No começo, era muito a contragosto que Marialva vestia a camiseta comprida, com a logomarca de uma loja de material para construção, amarrava os cadarços do velho par de tênis, e ia malhar. Passava, entretanto, grande parte do tempo diante da televisão, pedalando lentamente, enquanto folheava revistas de fofoca e aprendia, com a loiríssima apresentadora, receitas novas com ingredientes de que jamais ouvira falar. Assim, enganava-se, embora o colesterol continuasse alto – no que culpava a genética, sem remorso.
Mas um dia Marialva sentiu o peso saboroso de uma mão masculina sobre o ombro. Era o novo instrutor, que se apresentou, quis saber o seu nome – há quanto tempo, meu deus, um homem não perguntava o nome dela! – e explicou-lhe como fazer o exercício do “Graviton” sem forçar demais a lombar. Então ela percebeu que já estava mais do que na hora de trocar a calça surrada de cotton por um desses suplex, que deixa o corpo mais bonito, e cujo material, de tão bom, até brilha, dependendo do ângulo. Aproveitou para comprar blusas coloridas, curtas, de telinha, que era para favorecer a transpiração. E, claro, trocou o velho par de tênis, que aquilo era um atentado à coluna vertebral.
Marialva passou, então, a usar perfume e a pintar os olhos pela manhã, detalhe que o marido não percebeu, mas que ela tinha certeza de que, Rodrigo, o instrutor, notaria. Rodrigo e aquele sorriso e aqueles bíceps e aquela pele bronzeada e o jeito simpático de cumprimentá-la e chamá-la pelo nome todos os dias, assim que entrava na academia. Ela já não sabia se fazia os exercícios corretamente, para ouvir seus elogios, ou se errava de propósito, só para que Rodrigo viesse alertá-la, apoiar as mãos entre seu pescoço e os ombros, puxá-la suavemente para trás, mostrando como trabalhar os músculos escapulares com eficiência no “tríceps corda”.
Ali, diante do espelho, vendo refletida a sua imagem, que começava a ficar bem torneada, junto à de Rodrigo, o instrutor, o pensamento de Marialva dispersava-se: percorria cada músculo perfeitamente distinguível do corpo do rapaz, cuja beleza uma camada leve de suor só intensificava, e bendizia a mágica dos espelhos, que permite que se olhe sem ser imediatamente notado.
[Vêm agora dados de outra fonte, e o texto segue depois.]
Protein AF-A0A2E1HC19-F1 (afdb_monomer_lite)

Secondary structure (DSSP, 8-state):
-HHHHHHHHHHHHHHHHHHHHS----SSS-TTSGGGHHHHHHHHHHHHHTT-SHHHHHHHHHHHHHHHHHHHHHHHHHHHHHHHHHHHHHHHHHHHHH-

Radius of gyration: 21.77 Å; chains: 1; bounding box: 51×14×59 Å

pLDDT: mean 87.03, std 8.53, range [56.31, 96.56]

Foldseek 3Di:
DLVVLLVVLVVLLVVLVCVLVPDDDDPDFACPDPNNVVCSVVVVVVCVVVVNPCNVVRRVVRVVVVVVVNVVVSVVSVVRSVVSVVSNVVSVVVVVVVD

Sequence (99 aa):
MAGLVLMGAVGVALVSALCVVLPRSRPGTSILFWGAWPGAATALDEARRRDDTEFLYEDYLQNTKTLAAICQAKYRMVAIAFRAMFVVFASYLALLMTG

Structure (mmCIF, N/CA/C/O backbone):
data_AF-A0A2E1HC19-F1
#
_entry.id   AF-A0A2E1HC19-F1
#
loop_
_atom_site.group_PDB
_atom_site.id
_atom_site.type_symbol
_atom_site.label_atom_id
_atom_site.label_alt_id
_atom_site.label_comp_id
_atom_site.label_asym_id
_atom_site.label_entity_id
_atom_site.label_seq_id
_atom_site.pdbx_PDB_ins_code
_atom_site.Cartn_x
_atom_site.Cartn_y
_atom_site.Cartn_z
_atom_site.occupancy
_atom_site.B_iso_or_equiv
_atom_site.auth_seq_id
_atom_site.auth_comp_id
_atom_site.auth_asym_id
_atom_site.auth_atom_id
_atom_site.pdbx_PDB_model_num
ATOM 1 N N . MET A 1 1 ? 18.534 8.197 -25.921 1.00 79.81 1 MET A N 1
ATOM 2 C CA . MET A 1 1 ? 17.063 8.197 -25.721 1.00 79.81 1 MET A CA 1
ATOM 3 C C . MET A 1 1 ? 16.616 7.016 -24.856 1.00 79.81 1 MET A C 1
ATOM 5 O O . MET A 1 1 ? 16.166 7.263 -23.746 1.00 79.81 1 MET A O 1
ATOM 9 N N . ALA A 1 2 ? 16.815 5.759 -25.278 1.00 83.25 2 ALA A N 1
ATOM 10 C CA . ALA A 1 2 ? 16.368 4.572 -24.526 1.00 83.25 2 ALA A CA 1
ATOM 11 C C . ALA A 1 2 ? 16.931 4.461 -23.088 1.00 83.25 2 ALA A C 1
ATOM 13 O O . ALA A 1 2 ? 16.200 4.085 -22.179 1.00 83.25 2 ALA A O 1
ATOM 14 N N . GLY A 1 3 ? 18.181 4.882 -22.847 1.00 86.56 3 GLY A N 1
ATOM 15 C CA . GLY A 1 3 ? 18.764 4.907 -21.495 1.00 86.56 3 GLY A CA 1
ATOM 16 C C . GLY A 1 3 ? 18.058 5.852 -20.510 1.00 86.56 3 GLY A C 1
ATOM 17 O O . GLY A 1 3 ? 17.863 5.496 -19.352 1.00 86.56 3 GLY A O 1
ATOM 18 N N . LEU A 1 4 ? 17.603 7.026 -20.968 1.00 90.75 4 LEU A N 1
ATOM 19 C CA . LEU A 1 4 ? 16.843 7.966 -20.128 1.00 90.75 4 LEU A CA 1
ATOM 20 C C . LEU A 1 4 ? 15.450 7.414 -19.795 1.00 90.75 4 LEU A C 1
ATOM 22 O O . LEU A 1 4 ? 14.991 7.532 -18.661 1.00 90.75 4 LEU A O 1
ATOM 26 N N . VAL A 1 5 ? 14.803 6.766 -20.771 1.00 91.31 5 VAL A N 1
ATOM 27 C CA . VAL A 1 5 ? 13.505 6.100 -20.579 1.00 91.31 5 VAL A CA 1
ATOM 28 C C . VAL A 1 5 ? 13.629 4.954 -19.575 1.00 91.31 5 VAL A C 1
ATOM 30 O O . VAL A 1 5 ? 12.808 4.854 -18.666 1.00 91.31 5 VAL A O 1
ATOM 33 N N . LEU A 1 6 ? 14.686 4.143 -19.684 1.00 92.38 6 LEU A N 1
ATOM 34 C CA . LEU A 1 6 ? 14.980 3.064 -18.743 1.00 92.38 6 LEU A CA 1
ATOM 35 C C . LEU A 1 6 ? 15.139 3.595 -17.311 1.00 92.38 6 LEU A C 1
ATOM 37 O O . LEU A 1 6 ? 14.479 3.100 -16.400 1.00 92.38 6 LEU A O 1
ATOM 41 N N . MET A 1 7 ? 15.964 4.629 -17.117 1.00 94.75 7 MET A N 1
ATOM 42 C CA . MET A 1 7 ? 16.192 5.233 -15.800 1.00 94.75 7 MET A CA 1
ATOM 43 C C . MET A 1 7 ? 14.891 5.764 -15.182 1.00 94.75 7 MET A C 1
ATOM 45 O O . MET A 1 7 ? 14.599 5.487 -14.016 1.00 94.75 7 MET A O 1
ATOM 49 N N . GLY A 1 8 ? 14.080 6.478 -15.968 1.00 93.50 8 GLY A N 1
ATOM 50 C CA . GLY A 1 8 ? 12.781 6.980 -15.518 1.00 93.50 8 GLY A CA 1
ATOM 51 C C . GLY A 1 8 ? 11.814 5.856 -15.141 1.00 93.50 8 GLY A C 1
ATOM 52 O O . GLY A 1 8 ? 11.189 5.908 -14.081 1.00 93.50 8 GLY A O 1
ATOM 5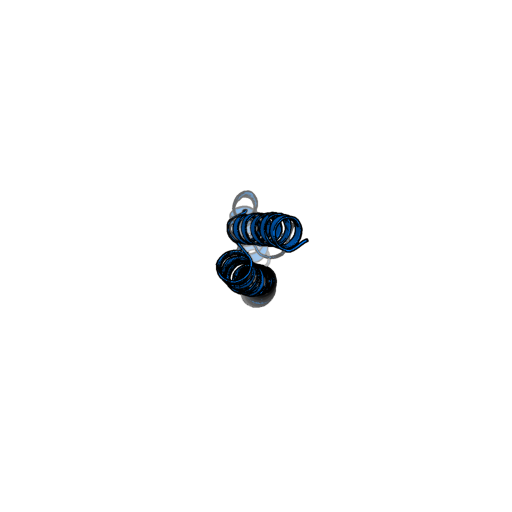3 N N . ALA A 1 9 ? 11.727 4.808 -15.963 1.00 92.38 9 ALA A N 1
ATOM 54 C CA . ALA A 1 9 ? 10.851 3.666 -15.715 1.00 92.38 9 ALA A CA 1
ATOM 55 C C . ALA A 1 9 ? 11.246 2.892 -14.446 1.00 92.38 9 ALA A C 1
ATOM 57 O O . ALA A 1 9 ? 10.372 2.539 -13.653 1.00 92.38 9 ALA A O 1
ATOM 58 N N . VAL A 1 10 ? 12.548 2.703 -14.200 1.00 94.25 10 VAL A N 1
ATOM 59 C CA . VAL A 1 10 ? 13.050 2.118 -12.944 1.00 94.25 10 VAL A CA 1
ATOM 60 C C . VAL A 1 10 ? 12.646 2.982 -11.749 1.00 94.25 10 VAL A C 1
ATOM 62 O O . VAL A 1 10 ? 12.103 2.460 -10.776 1.00 94.25 10 VAL A O 1
ATOM 65 N N . GLY A 1 11 ? 12.842 4.302 -11.829 1.00 94.38 11 GLY A N 1
ATOM 66 C CA . GLY A 1 11 ? 12.450 5.225 -10.762 1.00 94.38 11 GLY A CA 1
ATOM 67 C C . GLY A 1 11 ? 10.959 5.137 -10.426 1.00 94.38 11 GLY A C 1
ATOM 68 O O . GLY A 1 11 ? 10.591 4.986 -9.260 1.00 94.38 11 GLY A O 1
ATOM 69 N N . VAL A 1 12 ? 10.093 5.145 -11.444 1.00 93.06 12 VAL A N 1
ATOM 70 C CA . VAL A 1 12 ? 8.637 5.009 -11.264 1.00 93.06 12 VAL A CA 1
ATOM 71 C C . VAL A 1 12 ? 8.271 3.657 -10.651 1.00 93.06 12 VAL A C 1
ATOM 73 O O . VAL A 1 12 ? 7.425 3.612 -9.753 1.00 93.06 12 VAL A O 1
ATOM 76 N N . ALA A 1 13 ? 8.902 2.564 -11.092 1.00 91.81 13 ALA A N 1
ATOM 77 C CA . ALA A 1 13 ? 8.660 1.233 -10.541 1.00 91.81 13 ALA A CA 1
ATOM 78 C C . ALA A 1 13 ? 9.019 1.167 -9.047 1.00 91.81 13 ALA A C 1
ATOM 80 O O . ALA A 1 13 ? 8.209 0.701 -8.243 1.00 91.81 13 ALA A O 1
ATOM 81 N N . LEU A 1 14 ? 10.186 1.696 -8.667 1.00 92.94 14 LEU A N 1
ATOM 82 C CA . LEU A 1 14 ? 10.663 1.713 -7.282 1.00 92.94 14 LEU A CA 1
ATOM 83 C C . LEU A 1 14 ? 9.779 2.573 -6.376 1.00 92.94 14 LEU A C 1
ATOM 85 O O . LEU A 1 14 ? 9.338 2.103 -5.328 1.00 92.94 14 LEU A O 1
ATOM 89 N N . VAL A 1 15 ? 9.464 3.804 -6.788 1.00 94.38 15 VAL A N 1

Marialva, por segundos, perdia-se no calor de seus batimentos cardíacos acelerados, em fantasias que jamais se permitira, ela sempre tão maria e tão alva, tão casada e mãe, tão por baixo em todas as ocasiões. Sentia-se, naqueles poucos instantes, personagem central de um romance de banca de revista, impresso em papel-jornal, dos mais baratos, mais chulos, mais excitantes.
Depois lavava o rosto com água gelada, despedia-se, passava no supermercado, no açougue, na feira livre. E, vez por outra, também diante das construções, onde os operários, com seus comentários e sinceras ereções, estendiam, um pouco mais, o seu prazeroso protagonismo.

(24/12/2010)

3 comentários:

  1. Tudo para largar da medíocre vida de Dona de Casa casada com marido que não dá atenção.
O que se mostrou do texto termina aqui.